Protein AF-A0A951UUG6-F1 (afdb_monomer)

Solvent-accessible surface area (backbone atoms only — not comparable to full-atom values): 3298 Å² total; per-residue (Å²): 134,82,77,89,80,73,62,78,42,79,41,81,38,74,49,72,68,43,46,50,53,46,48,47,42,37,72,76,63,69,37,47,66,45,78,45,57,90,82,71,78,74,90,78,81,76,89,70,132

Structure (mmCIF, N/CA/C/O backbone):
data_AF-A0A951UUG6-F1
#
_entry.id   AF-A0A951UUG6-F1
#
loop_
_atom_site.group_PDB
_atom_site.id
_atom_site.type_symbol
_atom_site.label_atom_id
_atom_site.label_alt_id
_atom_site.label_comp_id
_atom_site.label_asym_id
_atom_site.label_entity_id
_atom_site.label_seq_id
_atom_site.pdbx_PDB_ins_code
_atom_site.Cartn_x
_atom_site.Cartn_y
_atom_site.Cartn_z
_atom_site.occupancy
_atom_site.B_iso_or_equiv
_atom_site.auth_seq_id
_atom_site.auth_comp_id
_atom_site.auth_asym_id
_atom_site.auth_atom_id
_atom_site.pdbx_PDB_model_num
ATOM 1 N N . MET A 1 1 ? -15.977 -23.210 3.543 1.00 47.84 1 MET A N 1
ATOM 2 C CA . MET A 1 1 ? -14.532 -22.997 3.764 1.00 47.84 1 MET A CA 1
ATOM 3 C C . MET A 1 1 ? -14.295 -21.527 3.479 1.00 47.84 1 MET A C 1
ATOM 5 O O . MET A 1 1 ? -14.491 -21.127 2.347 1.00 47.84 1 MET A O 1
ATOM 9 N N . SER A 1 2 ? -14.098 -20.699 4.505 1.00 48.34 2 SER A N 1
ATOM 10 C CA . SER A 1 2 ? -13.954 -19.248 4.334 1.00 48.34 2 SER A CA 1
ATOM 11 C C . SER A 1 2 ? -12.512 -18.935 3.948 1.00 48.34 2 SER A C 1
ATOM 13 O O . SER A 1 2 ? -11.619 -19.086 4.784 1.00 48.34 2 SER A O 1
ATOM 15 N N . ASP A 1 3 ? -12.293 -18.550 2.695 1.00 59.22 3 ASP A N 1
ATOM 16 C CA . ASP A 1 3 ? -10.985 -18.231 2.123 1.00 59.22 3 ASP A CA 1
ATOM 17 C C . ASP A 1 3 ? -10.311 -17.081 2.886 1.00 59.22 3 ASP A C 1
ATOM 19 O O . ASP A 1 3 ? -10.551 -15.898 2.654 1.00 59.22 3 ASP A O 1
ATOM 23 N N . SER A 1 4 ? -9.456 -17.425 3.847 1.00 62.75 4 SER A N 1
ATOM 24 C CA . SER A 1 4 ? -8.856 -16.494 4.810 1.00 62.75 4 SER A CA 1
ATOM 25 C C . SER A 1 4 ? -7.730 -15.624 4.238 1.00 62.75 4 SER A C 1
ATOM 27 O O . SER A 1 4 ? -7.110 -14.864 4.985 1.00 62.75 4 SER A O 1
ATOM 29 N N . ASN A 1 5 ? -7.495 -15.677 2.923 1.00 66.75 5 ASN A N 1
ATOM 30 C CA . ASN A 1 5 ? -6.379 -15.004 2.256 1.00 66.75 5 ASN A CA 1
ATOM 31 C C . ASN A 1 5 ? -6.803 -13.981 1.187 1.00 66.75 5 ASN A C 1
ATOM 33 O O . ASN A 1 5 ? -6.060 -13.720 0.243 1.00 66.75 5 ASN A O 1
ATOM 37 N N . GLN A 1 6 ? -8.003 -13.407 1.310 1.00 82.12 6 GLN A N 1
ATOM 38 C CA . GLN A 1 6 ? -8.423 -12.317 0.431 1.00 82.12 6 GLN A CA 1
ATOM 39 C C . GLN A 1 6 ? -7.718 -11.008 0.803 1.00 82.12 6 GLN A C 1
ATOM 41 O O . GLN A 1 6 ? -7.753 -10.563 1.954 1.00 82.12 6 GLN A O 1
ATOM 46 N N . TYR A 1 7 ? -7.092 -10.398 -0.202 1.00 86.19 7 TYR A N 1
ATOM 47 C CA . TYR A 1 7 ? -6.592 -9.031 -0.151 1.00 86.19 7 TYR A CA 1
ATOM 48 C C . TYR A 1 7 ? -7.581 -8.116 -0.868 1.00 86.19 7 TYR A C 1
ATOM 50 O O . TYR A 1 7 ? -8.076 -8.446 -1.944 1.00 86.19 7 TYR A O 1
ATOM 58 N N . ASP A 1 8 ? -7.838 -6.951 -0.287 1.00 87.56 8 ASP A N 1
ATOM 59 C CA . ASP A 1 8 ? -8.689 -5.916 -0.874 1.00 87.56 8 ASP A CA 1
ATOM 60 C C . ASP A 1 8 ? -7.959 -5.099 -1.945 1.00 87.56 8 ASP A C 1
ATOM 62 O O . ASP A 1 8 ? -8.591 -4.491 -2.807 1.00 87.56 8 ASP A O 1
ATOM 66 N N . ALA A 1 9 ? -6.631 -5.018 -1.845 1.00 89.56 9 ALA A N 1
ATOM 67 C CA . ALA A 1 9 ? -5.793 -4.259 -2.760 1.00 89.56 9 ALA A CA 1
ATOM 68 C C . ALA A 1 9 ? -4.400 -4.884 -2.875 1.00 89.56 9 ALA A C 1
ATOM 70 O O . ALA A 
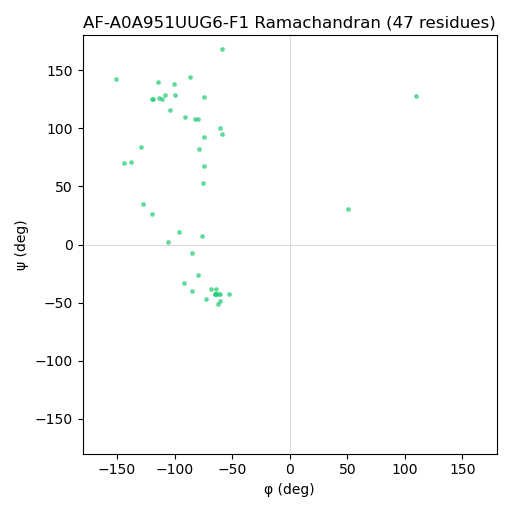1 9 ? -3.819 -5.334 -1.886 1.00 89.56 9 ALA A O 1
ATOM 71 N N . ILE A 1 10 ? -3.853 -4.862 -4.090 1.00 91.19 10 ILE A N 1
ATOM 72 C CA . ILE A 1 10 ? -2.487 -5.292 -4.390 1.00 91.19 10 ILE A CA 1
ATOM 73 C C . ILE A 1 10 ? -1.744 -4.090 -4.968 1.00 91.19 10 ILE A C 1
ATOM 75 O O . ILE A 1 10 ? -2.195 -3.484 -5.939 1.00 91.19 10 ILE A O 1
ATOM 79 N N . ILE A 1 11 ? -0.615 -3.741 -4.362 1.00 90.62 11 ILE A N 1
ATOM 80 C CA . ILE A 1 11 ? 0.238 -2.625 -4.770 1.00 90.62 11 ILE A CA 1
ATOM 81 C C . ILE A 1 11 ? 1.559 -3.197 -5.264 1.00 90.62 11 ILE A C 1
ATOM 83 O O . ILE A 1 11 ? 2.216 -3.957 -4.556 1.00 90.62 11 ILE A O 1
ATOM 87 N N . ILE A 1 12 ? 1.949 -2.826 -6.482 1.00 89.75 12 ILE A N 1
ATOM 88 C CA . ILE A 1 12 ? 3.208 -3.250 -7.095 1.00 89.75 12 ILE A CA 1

» YOUR GOAL
An exact copy of the records above is needed, with the pictures removed.

» ANSWER SPACE
Protein AF-A0A951UUG6-F1 (afdb_monomer)

Solvent-accessible surface area (backbone atoms only — not comparable to full-atom values): 3298 Å² total; per-residue (Å²): 134,82,77,89,80,73,62,78,42,79,41,81,38,74,49,72,68,43,46,50,53,46,48,47,42,37,72,76,63,69,37,47,66,45,78,45,57,90,82,71,78,74,90,78,81,76,89,70,132

Structure (mmCIF, N/CA/C/O backbone):
data_AF-A0A951UUG6-F1
#
_entry.id   AF-A0A951UUG6-F1
#
loop_
_atom_site.group_PDB
_atom_site.id
_atom_site.type_symbol
_atom_site.label_atom_id
_atom_site.label_alt_id
_atom_site.label_comp_id
_atom_site.label_asym_id
_atom_site.label_entity_id
_atom_site.label_seq_id
_atom_site.pdbx_PDB_ins_code
_atom_site.Cartn_x
_atom_site.Cartn_y
_atom_site.Cartn_z
_atom_site.occupancy
_atom_site.B_iso_or_equiv
_atom_site.auth_seq_id
_atom_site.auth_comp_id
_atom_site.auth_asym_id
_atom_site.auth_atom_id
_atom_site.pdbx_PDB_model_num
ATOM 1 N N . MET A 1 1 ? -15.977 -23.210 3.543 1.00 47.84 1 MET A N 1
ATOM 2 C CA . MET A 1 1 ? -14.532 -22.997 3.764 1.00 47.84 1 MET A CA 1
ATOM 3 C C . MET A 1 1 ? -14.295 -21.527 3.479 1.00 47.84 1 MET A C 1
ATOM 5 O O . MET A 1 1 ? -14.491 -21.127 2.347 1.00 47.84 1 MET A O 1
ATOM 9 N N . SER A 1 2 ? -14.098 -20.699 4.505 1.00 48.34 2 SER A N 1
ATOM 10 C CA . SER A 1 2 ? -13.954 -19.248 4.334 1.00 48.34 2 SER A CA 1
ATOM 11 C C . SER A 1 2 ? -12.512 -18.935 3.948 1.00 48.34 2 SER A C 1
ATOM 13 O O . SER A 1 2 ? -11.619 -19.086 4.784 1.00 48.34 2 SER A O 1
ATOM 15 N N . ASP A 1 3 ? -12.293 -18.550 2.695 1.00 59.22 3 ASP A N 1
ATOM 16 C CA . ASP A 1 3 ? -10.985 -18.231 2.123 1.00 59.22 3 ASP A CA 1
ATOM 17 C C . ASP A 1 3 ? -10.311 -17.081 2.886 1.00 59.22 3 ASP A C 1
ATOM 19 O O . ASP A 1 3 ? -10.551 -15.898 2.654 1.00 59.22 3 ASP A O 1
ATOM 23 N N . SER A 1 4 ? -9.456 -17.425 3.847 1.00 62.75 4 SER A N 1
ATOM 24 C CA . SER A 1 4 ? -8.856 -16.494 4.810 1.00 62.75 4 SER A CA 1
ATOM 25 C C . SER A 1 4 ? -7.730 -15.624 4.238 1.00 62.75 4 SER A C 1
ATOM 27 O O . SER A 1 4 ? -7.110 -14.864 4.985 1.00 62.75 4 SER A O 1
ATOM 29 N N . ASN A 1 5 ? -7.495 -15.677 2.923 1.00 66.75 5 ASN A N 1
ATOM 30 C CA . ASN A 1 5 ? -6.379 -15.004 2.256 1.00 66.75 5 ASN A CA 1
ATOM 31 C C . ASN A 1 5 ? -6.803 -13.981 1.187 1.00 66.75 5 ASN A C 1
ATOM 33 O O . ASN A 1 5 ? -6.060 -13.720 0.243 1.00 66.75 5 ASN A O 1
ATOM 37 N N . GLN A 1 6 ? -8.003 -13.407 1.310 1.00 82.12 6 GLN A N 1
ATOM 38 C CA . GLN A 1 6 ? -8.423 -12.317 0.431 1.00 82.12 6 GLN A CA 1
ATOM 39 C C . GLN A 1 6 ? -7.718 -11.008 0.803 1.00 82.12 6 GLN A C 1
ATOM 41 O O . GLN A 1 6 ? -7.753 -10.563 1.954 1.00 82.12 6 GLN A O 1
ATOM 46 N N . TYR A 1 7 ? -7.092 -10.398 -0.202 1.00 86.19 7 TYR A N 1
ATOM 47 C CA . TYR A 1 7 ? -6.592 -9.031 -0.151 1.00 86.19 7 TYR A CA 1
ATOM 48 C C . TYR A 1 7 ? -7.581 -8.116 -0.868 1.00 86.19 7 TYR A C 1
ATOM 50 O O . TYR A 1 7 ? -8.076 -8.446 -1.944 1.00 86.19 7 TYR A O 1
ATOM 58 N N . ASP A 1 8 ? -7.838 -6.951 -0.287 1.00 87.56 8 ASP A N 1
ATOM 59 C CA . ASP A 1 8 ? -8.689 -5.916 -0.874 1.00 87.56 8 ASP A CA 1
ATOM 60 C C . ASP A 1 8 ? -7.959 -5.099 -1.945 1.00 87.56 8 ASP A C 1
ATOM 62 O O . ASP A 1 8 ? -8.591 -4.491 -2.807 1.00 87.56 8 ASP A O 1
ATOM 66 N N . ALA A 1 9 ? -6.631 -5.018 -1.845 1.00 89.56 9 ALA A N 1
ATOM 67 C CA . ALA A 1 9 ? -5.793 -4.259 -2.760 1.00 89.56 9 ALA A CA 1
ATOM 68 C C . ALA A 1 9 ? -4.400 -4.884 -2.875 1.00 89.56 9 ALA A C 1
ATOM 70 O O . ALA A 
1 9 ? -3.819 -5.334 -1.886 1.00 89.56 9 ALA A O 1
ATOM 71 N N . ILE A 1 10 ? -3.853 -4.862 -4.090 1.00 91.19 10 ILE A N 1
ATOM 72 C CA . ILE A 1 10 ? -2.487 -5.292 -4.390 1.00 91.19 10 ILE A CA 1
ATOM 73 C C . ILE A 1 10 ? -1.744 -4.090 -4.968 1.00 91.19 10 ILE A C 1
ATOM 75 O O . ILE A 1 10 ? -2.195 -3.484 -5.939 1.00 91.19 10 ILE A O 1
ATOM 79 N N . ILE A 1 11 ? -0.615 -3.741 -4.362 1.00 90.62 11 ILE A N 1
ATOM 80 C CA . ILE A 1 11 ? 0.238 -2.625 -4.770 1.00 90.62 11 ILE A CA 1
ATOM 81 C C . ILE A 1 11 ? 1.559 -3.197 -5.264 1.00 90.62 11 ILE A C 1
ATOM 83 O O . ILE A 1 11 ? 2.216 -3.957 -4.556 1.00 90.62 11 ILE A O 1
ATOM 87 N N . ILE A 1 12 ? 1.949 -2.826 -6.482 1.00 89.75 12 ILE A N 1
ATOM 88 C CA . ILE A 1 12 ? 3.208 -3.250 -7.095 1.00 89.75 12 ILE A CA 1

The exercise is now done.